Given that the window damages only exist for the entire screen, the easiest choice, and also the only choice that I could think of at the time, was to make an image object the size of the screen for every window, then do fullscreen renders. Always. The image ignored mouse events and was added inside the overall client’s compositor object to preserve stacking, and then it’s just up to the Compiz integration to ensure that the window renders in the “right” place in order to fool the user–the rendered image for the window is, in fact, in no way tethered to or inside of its frame, despite the appearance.

With this done, only artifacts remained. The issue here was that when an effect was drawing outside the boundary of the window geometry, at what point do you clear the screen of the past renders? For example, if a window is animating a slide in from offscreen, how can I determine when to clean up the “effect” renders so that only the normal window content remains? This turned out to be a big blocker: every time I thought I’d figured out a reasonable algorithm for detecting effect draws vs client draws, I’d find a corner case where something didn’t work as expected.

In the end, there were a number of changes that needed to be made. For the specific case of the wobbly plugin, issues arose when releasing a window that had achieved a high velocity, and the window would get stuck in a “wobbled” state. To avert this, the Compiz integration layer actually tells Compiz that the window has stopped being dragged only after all the rendering has completed, then performs a full redraw for that window’s fullscreen image object.

Another case was the animation plugin, where windows zoom in and out of the cursor position. This was more difficult to track down, as it was important to clear out the animation frames in order to have an effect which didn’t look like garbage. In order to solve the issue, I actually ended up tracking the GL drawing vertices for the window on each frame; if they changed between the pre-draw and draw phases, then an effect was mangling things and the entire window should be redrawn. Probably.

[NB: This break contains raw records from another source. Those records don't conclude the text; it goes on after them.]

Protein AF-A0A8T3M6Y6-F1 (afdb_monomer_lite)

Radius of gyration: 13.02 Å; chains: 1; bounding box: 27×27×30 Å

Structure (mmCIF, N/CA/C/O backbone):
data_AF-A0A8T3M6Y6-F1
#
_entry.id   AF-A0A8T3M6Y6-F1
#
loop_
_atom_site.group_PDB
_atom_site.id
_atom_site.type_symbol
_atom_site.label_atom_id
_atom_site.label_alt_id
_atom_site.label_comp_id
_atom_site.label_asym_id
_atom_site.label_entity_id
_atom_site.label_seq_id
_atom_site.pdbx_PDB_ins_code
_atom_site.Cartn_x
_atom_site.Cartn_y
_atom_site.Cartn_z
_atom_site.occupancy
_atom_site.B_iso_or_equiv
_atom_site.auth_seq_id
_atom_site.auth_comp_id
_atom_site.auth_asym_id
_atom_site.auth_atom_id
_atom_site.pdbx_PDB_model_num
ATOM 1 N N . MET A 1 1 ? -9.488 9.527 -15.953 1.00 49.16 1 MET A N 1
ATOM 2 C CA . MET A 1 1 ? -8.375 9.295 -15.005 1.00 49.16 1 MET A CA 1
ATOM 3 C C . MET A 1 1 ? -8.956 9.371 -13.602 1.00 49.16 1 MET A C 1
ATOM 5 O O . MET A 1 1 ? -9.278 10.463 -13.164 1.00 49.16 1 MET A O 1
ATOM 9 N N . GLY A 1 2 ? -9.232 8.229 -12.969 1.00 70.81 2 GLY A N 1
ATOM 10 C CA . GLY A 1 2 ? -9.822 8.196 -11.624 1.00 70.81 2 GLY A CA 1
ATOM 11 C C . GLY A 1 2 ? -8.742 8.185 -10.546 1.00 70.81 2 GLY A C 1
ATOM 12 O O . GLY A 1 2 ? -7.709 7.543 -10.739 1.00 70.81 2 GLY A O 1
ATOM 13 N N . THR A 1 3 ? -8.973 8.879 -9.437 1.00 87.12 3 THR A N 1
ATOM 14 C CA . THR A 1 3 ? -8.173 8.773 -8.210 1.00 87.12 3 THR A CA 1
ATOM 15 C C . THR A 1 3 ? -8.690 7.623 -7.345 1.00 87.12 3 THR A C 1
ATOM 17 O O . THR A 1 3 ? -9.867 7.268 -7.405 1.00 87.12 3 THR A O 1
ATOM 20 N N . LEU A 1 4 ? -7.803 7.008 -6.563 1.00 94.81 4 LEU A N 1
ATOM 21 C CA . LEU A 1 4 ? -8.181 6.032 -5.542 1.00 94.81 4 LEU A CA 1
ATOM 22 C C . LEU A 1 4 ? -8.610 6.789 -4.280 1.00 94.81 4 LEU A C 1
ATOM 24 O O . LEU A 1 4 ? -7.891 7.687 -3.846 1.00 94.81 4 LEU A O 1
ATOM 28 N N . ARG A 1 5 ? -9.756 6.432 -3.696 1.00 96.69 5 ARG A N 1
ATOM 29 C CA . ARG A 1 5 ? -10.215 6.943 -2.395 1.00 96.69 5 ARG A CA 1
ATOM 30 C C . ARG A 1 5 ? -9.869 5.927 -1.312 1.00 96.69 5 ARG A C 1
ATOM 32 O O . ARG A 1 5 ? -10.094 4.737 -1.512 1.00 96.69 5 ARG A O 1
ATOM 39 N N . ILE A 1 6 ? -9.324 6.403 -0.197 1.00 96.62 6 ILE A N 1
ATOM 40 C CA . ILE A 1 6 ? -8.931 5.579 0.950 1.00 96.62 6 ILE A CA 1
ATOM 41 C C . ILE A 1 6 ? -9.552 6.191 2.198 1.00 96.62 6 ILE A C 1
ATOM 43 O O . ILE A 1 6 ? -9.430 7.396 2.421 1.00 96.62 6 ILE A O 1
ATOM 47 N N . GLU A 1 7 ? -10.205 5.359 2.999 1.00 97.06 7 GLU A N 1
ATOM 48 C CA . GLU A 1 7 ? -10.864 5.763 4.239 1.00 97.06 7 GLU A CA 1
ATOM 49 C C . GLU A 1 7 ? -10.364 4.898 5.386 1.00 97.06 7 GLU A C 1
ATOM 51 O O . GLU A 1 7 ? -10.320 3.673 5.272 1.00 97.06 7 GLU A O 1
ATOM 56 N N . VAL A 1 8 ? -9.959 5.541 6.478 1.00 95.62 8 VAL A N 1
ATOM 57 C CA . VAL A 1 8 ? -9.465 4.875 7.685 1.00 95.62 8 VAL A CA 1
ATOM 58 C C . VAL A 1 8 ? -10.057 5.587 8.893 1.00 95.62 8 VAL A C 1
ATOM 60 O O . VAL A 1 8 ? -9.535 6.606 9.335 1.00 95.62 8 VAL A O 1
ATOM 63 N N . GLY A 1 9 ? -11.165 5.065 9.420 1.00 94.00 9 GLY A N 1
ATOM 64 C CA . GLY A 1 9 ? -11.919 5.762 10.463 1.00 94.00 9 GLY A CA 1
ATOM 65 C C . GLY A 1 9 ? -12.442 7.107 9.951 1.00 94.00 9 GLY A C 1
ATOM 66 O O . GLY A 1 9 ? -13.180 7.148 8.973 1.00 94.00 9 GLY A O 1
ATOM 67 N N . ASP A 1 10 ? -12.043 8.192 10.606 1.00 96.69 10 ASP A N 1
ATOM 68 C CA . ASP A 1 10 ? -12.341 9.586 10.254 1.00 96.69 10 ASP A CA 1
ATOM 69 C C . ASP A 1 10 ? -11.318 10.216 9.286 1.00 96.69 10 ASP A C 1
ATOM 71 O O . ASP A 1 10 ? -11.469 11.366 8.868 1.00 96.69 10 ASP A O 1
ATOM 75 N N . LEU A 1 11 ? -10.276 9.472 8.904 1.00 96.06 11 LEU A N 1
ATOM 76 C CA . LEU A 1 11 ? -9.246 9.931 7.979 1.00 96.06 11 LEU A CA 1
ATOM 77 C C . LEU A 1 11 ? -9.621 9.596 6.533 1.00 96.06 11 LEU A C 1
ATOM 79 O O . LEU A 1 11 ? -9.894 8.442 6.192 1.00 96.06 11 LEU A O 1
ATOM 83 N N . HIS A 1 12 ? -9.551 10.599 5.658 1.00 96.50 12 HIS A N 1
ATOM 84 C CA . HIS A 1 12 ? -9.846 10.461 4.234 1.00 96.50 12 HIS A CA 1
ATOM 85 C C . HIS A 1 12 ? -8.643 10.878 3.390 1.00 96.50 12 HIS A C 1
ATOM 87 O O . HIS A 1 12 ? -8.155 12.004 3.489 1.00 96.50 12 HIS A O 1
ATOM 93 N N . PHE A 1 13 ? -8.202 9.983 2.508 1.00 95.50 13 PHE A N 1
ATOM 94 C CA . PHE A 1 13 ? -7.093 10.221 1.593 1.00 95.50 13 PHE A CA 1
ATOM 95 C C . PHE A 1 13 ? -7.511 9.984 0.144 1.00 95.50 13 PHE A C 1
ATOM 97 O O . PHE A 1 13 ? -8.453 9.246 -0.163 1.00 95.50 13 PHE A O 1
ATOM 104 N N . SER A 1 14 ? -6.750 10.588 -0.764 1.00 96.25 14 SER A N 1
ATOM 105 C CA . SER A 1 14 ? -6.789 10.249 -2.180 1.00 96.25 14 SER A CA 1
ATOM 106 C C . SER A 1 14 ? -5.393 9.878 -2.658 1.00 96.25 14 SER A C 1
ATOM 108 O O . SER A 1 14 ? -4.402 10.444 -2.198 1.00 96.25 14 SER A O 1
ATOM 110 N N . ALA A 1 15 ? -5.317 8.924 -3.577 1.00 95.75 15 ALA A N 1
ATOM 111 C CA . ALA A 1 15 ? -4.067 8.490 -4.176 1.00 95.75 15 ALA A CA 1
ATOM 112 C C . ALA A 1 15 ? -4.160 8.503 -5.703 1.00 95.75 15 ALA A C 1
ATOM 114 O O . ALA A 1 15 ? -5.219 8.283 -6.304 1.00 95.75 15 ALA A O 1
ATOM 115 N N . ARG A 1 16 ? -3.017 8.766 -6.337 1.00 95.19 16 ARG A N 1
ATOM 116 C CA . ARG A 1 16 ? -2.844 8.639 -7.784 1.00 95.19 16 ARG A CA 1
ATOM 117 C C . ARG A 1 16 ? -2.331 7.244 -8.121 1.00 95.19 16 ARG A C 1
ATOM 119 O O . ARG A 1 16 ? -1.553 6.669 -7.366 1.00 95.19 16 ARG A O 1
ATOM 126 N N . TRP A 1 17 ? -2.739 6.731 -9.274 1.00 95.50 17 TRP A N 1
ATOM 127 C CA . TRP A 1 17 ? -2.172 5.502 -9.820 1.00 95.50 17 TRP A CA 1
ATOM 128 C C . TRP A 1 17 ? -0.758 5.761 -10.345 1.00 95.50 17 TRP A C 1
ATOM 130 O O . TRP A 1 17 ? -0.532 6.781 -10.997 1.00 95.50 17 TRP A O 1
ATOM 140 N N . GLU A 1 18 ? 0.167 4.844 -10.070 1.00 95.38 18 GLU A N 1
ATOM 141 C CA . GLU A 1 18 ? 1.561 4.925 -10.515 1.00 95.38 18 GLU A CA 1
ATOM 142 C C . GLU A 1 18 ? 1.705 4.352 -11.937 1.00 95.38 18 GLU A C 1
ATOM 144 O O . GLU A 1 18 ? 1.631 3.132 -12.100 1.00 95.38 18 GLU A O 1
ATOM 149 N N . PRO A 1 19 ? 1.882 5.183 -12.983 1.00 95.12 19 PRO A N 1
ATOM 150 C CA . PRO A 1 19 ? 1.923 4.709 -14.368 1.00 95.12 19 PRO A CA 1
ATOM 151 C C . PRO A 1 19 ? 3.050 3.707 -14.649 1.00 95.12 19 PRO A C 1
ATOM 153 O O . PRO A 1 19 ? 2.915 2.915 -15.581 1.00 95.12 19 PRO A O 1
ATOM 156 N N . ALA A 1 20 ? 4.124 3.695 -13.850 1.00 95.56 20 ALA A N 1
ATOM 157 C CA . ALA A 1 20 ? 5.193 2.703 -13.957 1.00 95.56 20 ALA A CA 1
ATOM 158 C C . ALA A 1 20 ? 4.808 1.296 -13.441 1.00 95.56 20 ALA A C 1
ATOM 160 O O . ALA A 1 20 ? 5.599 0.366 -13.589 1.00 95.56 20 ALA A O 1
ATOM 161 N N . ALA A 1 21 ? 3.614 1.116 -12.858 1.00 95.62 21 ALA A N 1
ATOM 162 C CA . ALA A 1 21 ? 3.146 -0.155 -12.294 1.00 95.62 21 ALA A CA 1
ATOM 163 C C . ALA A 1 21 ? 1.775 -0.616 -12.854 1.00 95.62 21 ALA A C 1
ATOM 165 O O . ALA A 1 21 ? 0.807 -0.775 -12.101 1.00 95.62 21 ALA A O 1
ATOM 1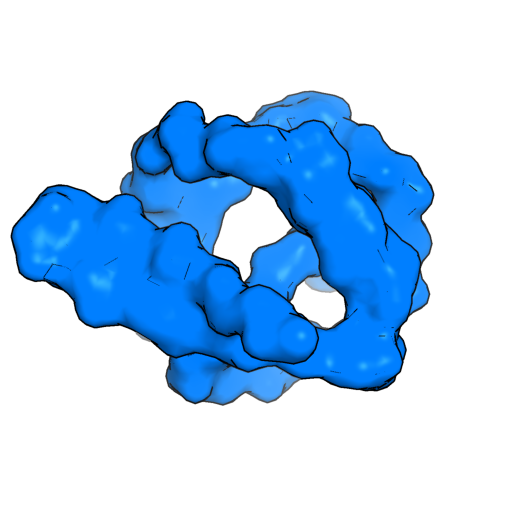66 N N . PRO A 1 22 ? 1.635 -0.813 -14.181 1.00 95.44 22 PRO A N 1
ATOM 167 C CA . PRO A 1 22 ? 0.343 -1.085 -14.813 1.00 95.44 22 PRO A CA 1
ATOM 168 C C . PRO A 1 22 ? -0.293 -2.417 -14.391 1.00 95.44 22 PRO A C 1
ATOM 170 O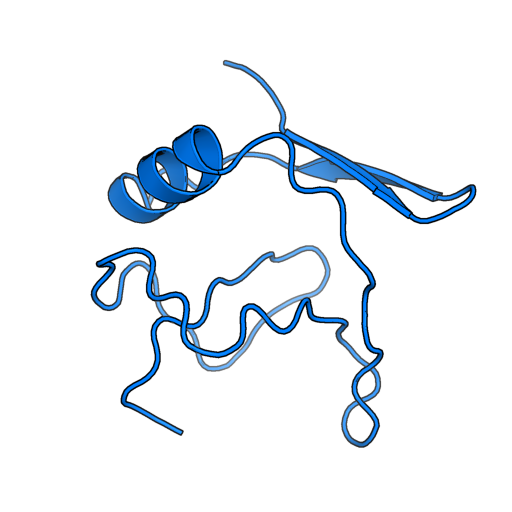 O . PRO A 1 22 ? -1.516 -2.473 -14.240 1.00 95.44 22 PRO A O 1
ATOM 173 N N . ARG A 1 23 ? 0.495 -3.481 -14.170 1.00 95.44 23 ARG A N 1
ATOM 174 C CA . ARG A 1 23 ? -0.042 -4.787 -13.741 1.00 95.44 23 ARG A CA 1
ATOM 175 C C . ARG A 1 23 ? -0.541 -4.715 -12.303 1.00 95.44 23 ARG A C 1
ATOM 177 O O . ARG A 1 23 ? -1.611 -5.229 -11.987 1.00 95.44 23 ARG A O 1
ATOM 184 N N . THR A 1 24 ? 0.197 -4.006 -11.459 1.00 95.06 24 THR A N 1
ATOM 185 C CA . THR A 1 24 ? -0.169 -3.735 -10.068 1.00 95.06 24 THR A CA 1
ATOM 186 C C . THR A 1 24 ? -1.461 -2.928 -9.978 1.00 95.06 24 THR A C 1
ATOM 188 O O . THR A 1 24 ? -2.352 -3.278 -9.204 1.00 95.06 24 THR A O 1
ATOM 191 N N . ILE A 1 25 ? -1.608 -1.883 -10.804 1.00 95.19 25 ILE A N 1
ATOM 192 C CA . ILE A 1 25 ? -2.844 -1.090 -10.876 1.00 95.19 25 ILE A CA 1
ATOM 193 C C . ILE A 1 25 ? -4.040 -1.980 -11.224 1.00 95.19 25 ILE A C 1
ATOM 195 O O . ILE A 1 25 ? -5.080 -1.889 -10.571 1.00 95.19 25 ILE A O 1
ATOM 199 N N . ASP A 1 26 ? -3.913 -2.819 -12.252 1.00 94.44 26 ASP A N 1
ATOM 200 C CA . ASP A 1 26 ? -4.996 -3.695 -12.701 1.00 94.44 26 ASP A CA 1
ATOM 201 C C . ASP A 1 26 ? -5.393 -4.715 -11.623 1.00 94.44 26 ASP A C 1
ATOM 203 O O . ASP A 1 26 ? -6.578 -4.864 -11.318 1.00 94.44 26 ASP A O 1
ATOM 207 N N . ALA A 1 27 ? -4.414 -5.339 -10.963 1.00 94.00 27 ALA A N 1
ATOM 208 C CA . ALA A 1 27 ? -4.665 -6.254 -9.854 1.00 94.00 27 ALA A CA 1
ATOM 209 C C . ALA A 1 27 ? -5.397 -5.570 -8.689 1.00 94.00 27 ALA A C 1
ATOM 211 O O . ALA A 1 27 ? -6.428 -6.072 -8.240 1.00 94.00 27 ALA A O 1
ATOM 212 N N . ILE A 1 28 ? -4.932 -4.395 -8.243 1.00 93.69 28 ILE A N 1
ATOM 213 C CA . ILE A 1 28 ? -5.591 -3.648 -7.161 1.00 93.69 28 ILE A CA 1
ATOM 214 C C . ILE A 1 28 ? -7.016 -3.268 -7.568 1.00 93.69 28 ILE A C 1
ATOM 216 O O . ILE A 1 28 ? -7.937 -3.434 -6.776 1.00 93.69 28 ILE A O 1
ATOM 220 N N . ARG A 1 29 ? -7.239 -2.813 -8.807 1.00 93.62 29 ARG A N 1
ATOM 221 C CA . ARG A 1 29 ? -8.585 -2.456 -9.285 1.00 93.62 29 ARG A CA 1
ATOM 222 C C . ARG A 1 29 ? -9.565 -3.622 -9.246 1.00 93.62 29 ARG A C 1
ATOM 224 O O . ARG A 1 29 ? -10.723 -3.397 -8.918 1.00 93.62 29 ARG A O 1
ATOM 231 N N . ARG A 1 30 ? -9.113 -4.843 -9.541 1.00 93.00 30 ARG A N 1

Some other smaller hacks were done here and there, but this is the gist of how things work under the hood. The last remaining known issue, aside from lacking capabilities for drawing any of the screen effects, is that compositor object mirrors are broken for windows. This means that the compositor is unable to create copies of window contents for reuse in other places, such as the pager gadget. I’m not entirely certain why this is happening. When passed the bound texture, the image mirrors don’t render anything at all, so attempting to scissor anything for a drawable wasn’t worth my time. Confusing, but I lacked the motivation to really dig into this any more than I already had.

 

I imagine that screen effects would not be terribly difficult to add; another fullscreen image object could be used for the whole thing, and it would probably render okay like that. Something for a rainy day, I suppose.

 

The downside of this method is obvious, since it means that for many frames, the compositor is doing fullscreen GL draws, potentially multiple times. Using a powerful gpu it’s unlikely that anyone will notice much slowdown, but this is obviously not anything suitable for embedded systems. Then again, Compiz uses GL calls from ancient versions of (desktop) OpenGL, so it would need a full API interception layer in order to get this working on an embedded system in any form, or even on Wayland.